### WHAT TO WORK ON
Every line below that includes "kaustophilus" counts toward the total. Report that total alone.

........

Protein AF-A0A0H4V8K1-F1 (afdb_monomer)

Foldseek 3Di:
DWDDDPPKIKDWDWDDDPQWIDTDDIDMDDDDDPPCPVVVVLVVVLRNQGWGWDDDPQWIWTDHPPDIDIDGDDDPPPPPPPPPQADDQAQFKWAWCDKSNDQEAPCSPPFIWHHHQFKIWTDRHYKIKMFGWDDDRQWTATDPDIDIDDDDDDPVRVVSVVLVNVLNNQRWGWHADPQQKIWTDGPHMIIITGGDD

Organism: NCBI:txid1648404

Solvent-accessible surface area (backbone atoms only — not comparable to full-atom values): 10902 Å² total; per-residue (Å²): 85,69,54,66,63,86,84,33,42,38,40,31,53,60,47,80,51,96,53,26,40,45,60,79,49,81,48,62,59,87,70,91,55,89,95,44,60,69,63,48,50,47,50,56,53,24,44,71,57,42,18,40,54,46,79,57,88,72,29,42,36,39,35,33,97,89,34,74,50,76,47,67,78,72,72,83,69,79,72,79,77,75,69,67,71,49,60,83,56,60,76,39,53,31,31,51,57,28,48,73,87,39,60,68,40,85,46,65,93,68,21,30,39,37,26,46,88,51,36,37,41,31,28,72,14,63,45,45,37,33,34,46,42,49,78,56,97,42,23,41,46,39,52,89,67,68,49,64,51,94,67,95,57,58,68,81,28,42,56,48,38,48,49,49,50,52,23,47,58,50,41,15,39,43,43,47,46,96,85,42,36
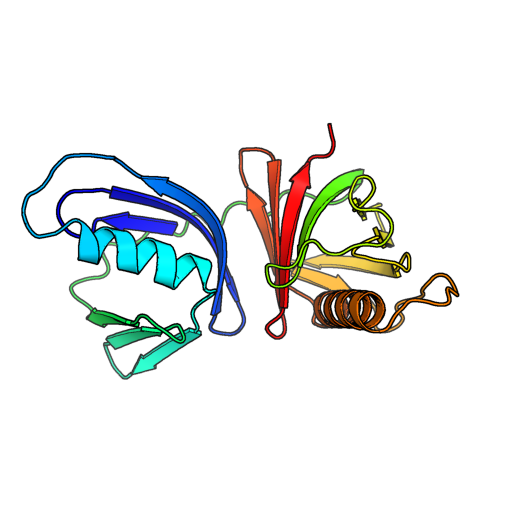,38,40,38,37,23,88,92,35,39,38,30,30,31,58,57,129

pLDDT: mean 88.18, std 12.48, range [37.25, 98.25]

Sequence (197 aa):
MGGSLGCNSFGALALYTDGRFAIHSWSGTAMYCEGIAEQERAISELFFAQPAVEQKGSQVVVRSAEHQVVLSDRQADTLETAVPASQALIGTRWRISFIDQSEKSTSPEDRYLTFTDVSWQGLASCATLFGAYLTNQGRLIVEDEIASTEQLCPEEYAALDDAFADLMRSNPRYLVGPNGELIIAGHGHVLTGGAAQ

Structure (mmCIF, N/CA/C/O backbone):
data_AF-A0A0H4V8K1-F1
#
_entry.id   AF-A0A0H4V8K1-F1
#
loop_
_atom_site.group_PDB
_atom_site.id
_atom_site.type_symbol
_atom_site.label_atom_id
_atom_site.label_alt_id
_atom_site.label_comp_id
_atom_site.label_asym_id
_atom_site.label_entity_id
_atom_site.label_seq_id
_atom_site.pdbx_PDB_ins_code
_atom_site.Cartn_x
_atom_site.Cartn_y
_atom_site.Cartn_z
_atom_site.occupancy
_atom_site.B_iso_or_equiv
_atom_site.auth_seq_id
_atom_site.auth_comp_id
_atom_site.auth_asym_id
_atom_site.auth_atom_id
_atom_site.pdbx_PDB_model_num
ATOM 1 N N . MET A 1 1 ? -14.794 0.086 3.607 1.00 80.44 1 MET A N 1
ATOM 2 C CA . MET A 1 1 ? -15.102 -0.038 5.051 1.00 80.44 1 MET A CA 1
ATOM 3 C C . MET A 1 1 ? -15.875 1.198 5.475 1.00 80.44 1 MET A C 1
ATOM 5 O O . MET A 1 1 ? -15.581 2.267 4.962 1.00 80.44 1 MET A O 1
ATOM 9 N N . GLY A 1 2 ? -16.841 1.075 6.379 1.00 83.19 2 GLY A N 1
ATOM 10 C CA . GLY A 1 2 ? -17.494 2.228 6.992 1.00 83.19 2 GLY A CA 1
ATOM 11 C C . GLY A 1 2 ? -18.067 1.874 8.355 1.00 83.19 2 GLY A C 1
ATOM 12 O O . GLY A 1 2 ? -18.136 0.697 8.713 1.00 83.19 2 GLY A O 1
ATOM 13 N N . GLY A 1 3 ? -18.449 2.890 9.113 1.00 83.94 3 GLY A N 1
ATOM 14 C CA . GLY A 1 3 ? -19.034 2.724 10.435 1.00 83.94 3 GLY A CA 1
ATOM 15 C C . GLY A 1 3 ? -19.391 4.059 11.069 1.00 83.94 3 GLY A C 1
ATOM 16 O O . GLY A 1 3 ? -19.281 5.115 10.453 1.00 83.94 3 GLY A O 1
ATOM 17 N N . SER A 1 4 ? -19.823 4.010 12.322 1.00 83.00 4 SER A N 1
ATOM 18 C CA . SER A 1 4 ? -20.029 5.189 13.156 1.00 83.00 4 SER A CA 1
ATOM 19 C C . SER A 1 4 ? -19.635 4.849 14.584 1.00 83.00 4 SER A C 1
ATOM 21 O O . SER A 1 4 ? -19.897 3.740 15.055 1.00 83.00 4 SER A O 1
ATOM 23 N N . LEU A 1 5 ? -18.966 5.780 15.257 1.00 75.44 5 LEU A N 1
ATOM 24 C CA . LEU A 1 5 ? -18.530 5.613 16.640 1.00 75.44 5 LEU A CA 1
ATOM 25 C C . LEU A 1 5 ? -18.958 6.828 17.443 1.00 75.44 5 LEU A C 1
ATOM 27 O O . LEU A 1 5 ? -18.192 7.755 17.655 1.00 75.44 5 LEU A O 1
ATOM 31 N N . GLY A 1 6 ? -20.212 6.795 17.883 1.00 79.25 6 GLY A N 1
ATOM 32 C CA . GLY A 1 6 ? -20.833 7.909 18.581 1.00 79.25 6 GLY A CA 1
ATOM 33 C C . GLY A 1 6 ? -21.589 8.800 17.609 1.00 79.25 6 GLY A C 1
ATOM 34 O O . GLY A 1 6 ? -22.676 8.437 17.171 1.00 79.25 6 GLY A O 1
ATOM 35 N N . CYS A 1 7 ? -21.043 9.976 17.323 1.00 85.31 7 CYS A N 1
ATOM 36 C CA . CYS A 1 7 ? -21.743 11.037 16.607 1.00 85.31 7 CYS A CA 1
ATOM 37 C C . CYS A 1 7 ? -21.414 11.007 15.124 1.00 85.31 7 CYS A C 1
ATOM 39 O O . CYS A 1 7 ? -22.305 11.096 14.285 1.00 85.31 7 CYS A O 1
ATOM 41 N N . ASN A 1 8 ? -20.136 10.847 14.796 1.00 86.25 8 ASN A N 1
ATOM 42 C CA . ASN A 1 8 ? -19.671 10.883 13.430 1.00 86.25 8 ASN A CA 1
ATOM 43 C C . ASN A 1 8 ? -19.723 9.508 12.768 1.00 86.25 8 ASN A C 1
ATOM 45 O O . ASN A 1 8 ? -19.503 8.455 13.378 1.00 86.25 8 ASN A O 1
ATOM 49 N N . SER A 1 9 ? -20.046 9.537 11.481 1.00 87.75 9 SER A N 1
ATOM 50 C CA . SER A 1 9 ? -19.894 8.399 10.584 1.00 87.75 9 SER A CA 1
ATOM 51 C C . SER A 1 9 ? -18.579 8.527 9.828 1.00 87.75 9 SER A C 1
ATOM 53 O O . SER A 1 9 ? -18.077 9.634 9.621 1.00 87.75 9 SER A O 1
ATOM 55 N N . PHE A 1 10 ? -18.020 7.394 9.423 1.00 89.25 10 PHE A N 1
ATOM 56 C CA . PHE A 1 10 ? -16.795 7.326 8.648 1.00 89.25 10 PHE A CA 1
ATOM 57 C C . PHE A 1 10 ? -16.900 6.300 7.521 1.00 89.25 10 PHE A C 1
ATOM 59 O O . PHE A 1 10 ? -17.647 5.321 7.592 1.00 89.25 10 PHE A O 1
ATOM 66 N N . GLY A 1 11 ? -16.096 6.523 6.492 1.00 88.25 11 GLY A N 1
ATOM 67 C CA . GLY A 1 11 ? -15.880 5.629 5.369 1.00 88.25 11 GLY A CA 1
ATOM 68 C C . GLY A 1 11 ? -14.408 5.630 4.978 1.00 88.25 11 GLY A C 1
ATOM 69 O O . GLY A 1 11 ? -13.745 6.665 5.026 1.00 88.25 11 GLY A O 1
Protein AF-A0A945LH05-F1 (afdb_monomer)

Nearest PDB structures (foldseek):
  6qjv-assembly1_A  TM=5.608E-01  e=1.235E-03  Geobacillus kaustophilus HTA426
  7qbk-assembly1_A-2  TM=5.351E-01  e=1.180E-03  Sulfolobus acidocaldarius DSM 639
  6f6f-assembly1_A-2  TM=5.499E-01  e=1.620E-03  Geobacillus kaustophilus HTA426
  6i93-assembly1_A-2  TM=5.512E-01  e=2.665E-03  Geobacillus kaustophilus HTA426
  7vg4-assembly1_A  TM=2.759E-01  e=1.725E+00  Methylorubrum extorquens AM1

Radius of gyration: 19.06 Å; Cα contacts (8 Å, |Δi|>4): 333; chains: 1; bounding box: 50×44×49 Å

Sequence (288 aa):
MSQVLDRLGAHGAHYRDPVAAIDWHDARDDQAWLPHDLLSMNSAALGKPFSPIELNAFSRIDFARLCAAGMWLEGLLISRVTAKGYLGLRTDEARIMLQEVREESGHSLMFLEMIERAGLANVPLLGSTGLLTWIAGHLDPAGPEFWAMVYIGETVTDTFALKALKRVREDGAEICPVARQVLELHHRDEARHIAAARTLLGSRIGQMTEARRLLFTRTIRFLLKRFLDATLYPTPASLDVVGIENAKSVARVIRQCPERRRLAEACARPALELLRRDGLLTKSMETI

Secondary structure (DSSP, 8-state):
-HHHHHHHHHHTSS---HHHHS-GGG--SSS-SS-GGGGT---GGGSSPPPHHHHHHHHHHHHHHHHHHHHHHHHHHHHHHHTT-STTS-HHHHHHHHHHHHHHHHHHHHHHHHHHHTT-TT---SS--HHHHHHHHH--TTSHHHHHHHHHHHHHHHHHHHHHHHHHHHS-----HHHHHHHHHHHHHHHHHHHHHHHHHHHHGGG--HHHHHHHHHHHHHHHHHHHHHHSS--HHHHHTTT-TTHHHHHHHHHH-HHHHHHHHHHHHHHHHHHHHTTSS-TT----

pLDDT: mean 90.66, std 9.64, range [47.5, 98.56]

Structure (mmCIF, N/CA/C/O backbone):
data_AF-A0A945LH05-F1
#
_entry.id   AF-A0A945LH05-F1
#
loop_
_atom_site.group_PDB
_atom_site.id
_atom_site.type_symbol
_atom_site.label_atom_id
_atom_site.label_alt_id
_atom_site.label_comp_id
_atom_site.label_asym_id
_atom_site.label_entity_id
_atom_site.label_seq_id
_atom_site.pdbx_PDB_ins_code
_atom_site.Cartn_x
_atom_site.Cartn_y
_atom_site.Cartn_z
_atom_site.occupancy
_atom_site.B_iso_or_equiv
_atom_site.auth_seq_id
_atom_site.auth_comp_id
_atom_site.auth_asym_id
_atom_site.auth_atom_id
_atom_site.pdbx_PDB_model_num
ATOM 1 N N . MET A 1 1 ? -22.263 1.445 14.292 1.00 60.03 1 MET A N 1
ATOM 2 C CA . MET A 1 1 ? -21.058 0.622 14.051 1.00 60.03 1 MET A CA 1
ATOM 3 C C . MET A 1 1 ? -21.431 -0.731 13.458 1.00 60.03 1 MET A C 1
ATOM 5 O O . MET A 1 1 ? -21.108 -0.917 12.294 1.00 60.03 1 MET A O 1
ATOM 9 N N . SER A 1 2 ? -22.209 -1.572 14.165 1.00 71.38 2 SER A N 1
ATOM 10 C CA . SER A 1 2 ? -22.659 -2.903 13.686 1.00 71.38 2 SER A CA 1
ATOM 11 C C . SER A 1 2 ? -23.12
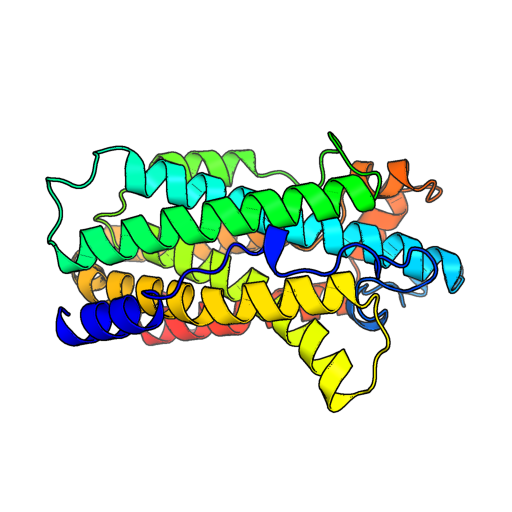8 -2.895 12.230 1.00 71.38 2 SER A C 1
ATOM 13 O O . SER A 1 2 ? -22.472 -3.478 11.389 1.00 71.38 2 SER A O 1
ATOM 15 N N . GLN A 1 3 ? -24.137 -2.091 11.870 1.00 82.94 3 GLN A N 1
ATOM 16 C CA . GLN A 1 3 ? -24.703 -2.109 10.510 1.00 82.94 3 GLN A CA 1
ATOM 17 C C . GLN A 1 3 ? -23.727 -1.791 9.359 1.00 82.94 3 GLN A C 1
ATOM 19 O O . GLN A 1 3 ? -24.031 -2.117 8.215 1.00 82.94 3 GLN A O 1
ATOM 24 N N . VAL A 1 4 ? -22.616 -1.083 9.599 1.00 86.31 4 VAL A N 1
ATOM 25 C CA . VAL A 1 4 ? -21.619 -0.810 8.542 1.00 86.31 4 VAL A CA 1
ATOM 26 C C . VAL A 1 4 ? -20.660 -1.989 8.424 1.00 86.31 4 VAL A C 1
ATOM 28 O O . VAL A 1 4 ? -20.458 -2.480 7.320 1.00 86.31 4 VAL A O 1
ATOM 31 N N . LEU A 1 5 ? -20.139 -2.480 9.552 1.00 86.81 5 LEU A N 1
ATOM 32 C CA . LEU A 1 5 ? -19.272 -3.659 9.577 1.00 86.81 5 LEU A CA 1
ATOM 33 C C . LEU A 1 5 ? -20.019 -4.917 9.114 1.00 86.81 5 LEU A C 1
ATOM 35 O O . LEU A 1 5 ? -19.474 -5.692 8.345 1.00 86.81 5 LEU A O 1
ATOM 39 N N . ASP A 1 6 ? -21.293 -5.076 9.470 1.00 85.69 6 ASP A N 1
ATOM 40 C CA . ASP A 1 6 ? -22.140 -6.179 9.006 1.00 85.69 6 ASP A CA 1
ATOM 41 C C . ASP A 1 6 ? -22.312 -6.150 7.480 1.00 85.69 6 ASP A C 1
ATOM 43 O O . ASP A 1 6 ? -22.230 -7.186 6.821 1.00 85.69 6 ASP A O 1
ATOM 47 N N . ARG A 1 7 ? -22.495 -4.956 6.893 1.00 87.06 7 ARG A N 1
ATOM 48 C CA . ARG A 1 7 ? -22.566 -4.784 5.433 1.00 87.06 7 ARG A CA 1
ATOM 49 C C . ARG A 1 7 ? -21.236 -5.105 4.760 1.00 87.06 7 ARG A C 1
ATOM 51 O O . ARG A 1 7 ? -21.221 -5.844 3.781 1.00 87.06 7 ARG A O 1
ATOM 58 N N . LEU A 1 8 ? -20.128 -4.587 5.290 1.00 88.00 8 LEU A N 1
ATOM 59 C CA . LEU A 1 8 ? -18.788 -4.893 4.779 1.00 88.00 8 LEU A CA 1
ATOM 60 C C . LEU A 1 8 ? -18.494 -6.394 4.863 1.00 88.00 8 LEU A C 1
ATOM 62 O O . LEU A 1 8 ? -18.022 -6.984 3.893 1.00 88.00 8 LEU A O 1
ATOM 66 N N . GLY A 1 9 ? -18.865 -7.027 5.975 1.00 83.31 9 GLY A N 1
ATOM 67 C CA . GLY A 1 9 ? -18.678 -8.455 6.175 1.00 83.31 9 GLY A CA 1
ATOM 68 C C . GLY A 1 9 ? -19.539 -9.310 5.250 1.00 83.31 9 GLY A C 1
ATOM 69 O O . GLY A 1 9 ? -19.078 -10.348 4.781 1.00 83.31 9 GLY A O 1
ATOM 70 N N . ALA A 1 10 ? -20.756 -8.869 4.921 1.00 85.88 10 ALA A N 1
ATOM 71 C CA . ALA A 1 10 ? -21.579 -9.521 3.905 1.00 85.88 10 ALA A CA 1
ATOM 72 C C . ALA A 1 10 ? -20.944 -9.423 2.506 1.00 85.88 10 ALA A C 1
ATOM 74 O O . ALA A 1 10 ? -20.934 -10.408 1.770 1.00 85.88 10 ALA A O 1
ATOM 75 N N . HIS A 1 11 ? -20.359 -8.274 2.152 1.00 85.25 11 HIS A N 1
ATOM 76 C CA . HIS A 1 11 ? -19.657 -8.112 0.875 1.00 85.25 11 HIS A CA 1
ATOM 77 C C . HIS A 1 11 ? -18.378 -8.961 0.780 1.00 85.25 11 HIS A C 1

........

### WRITTEN ANSWER
3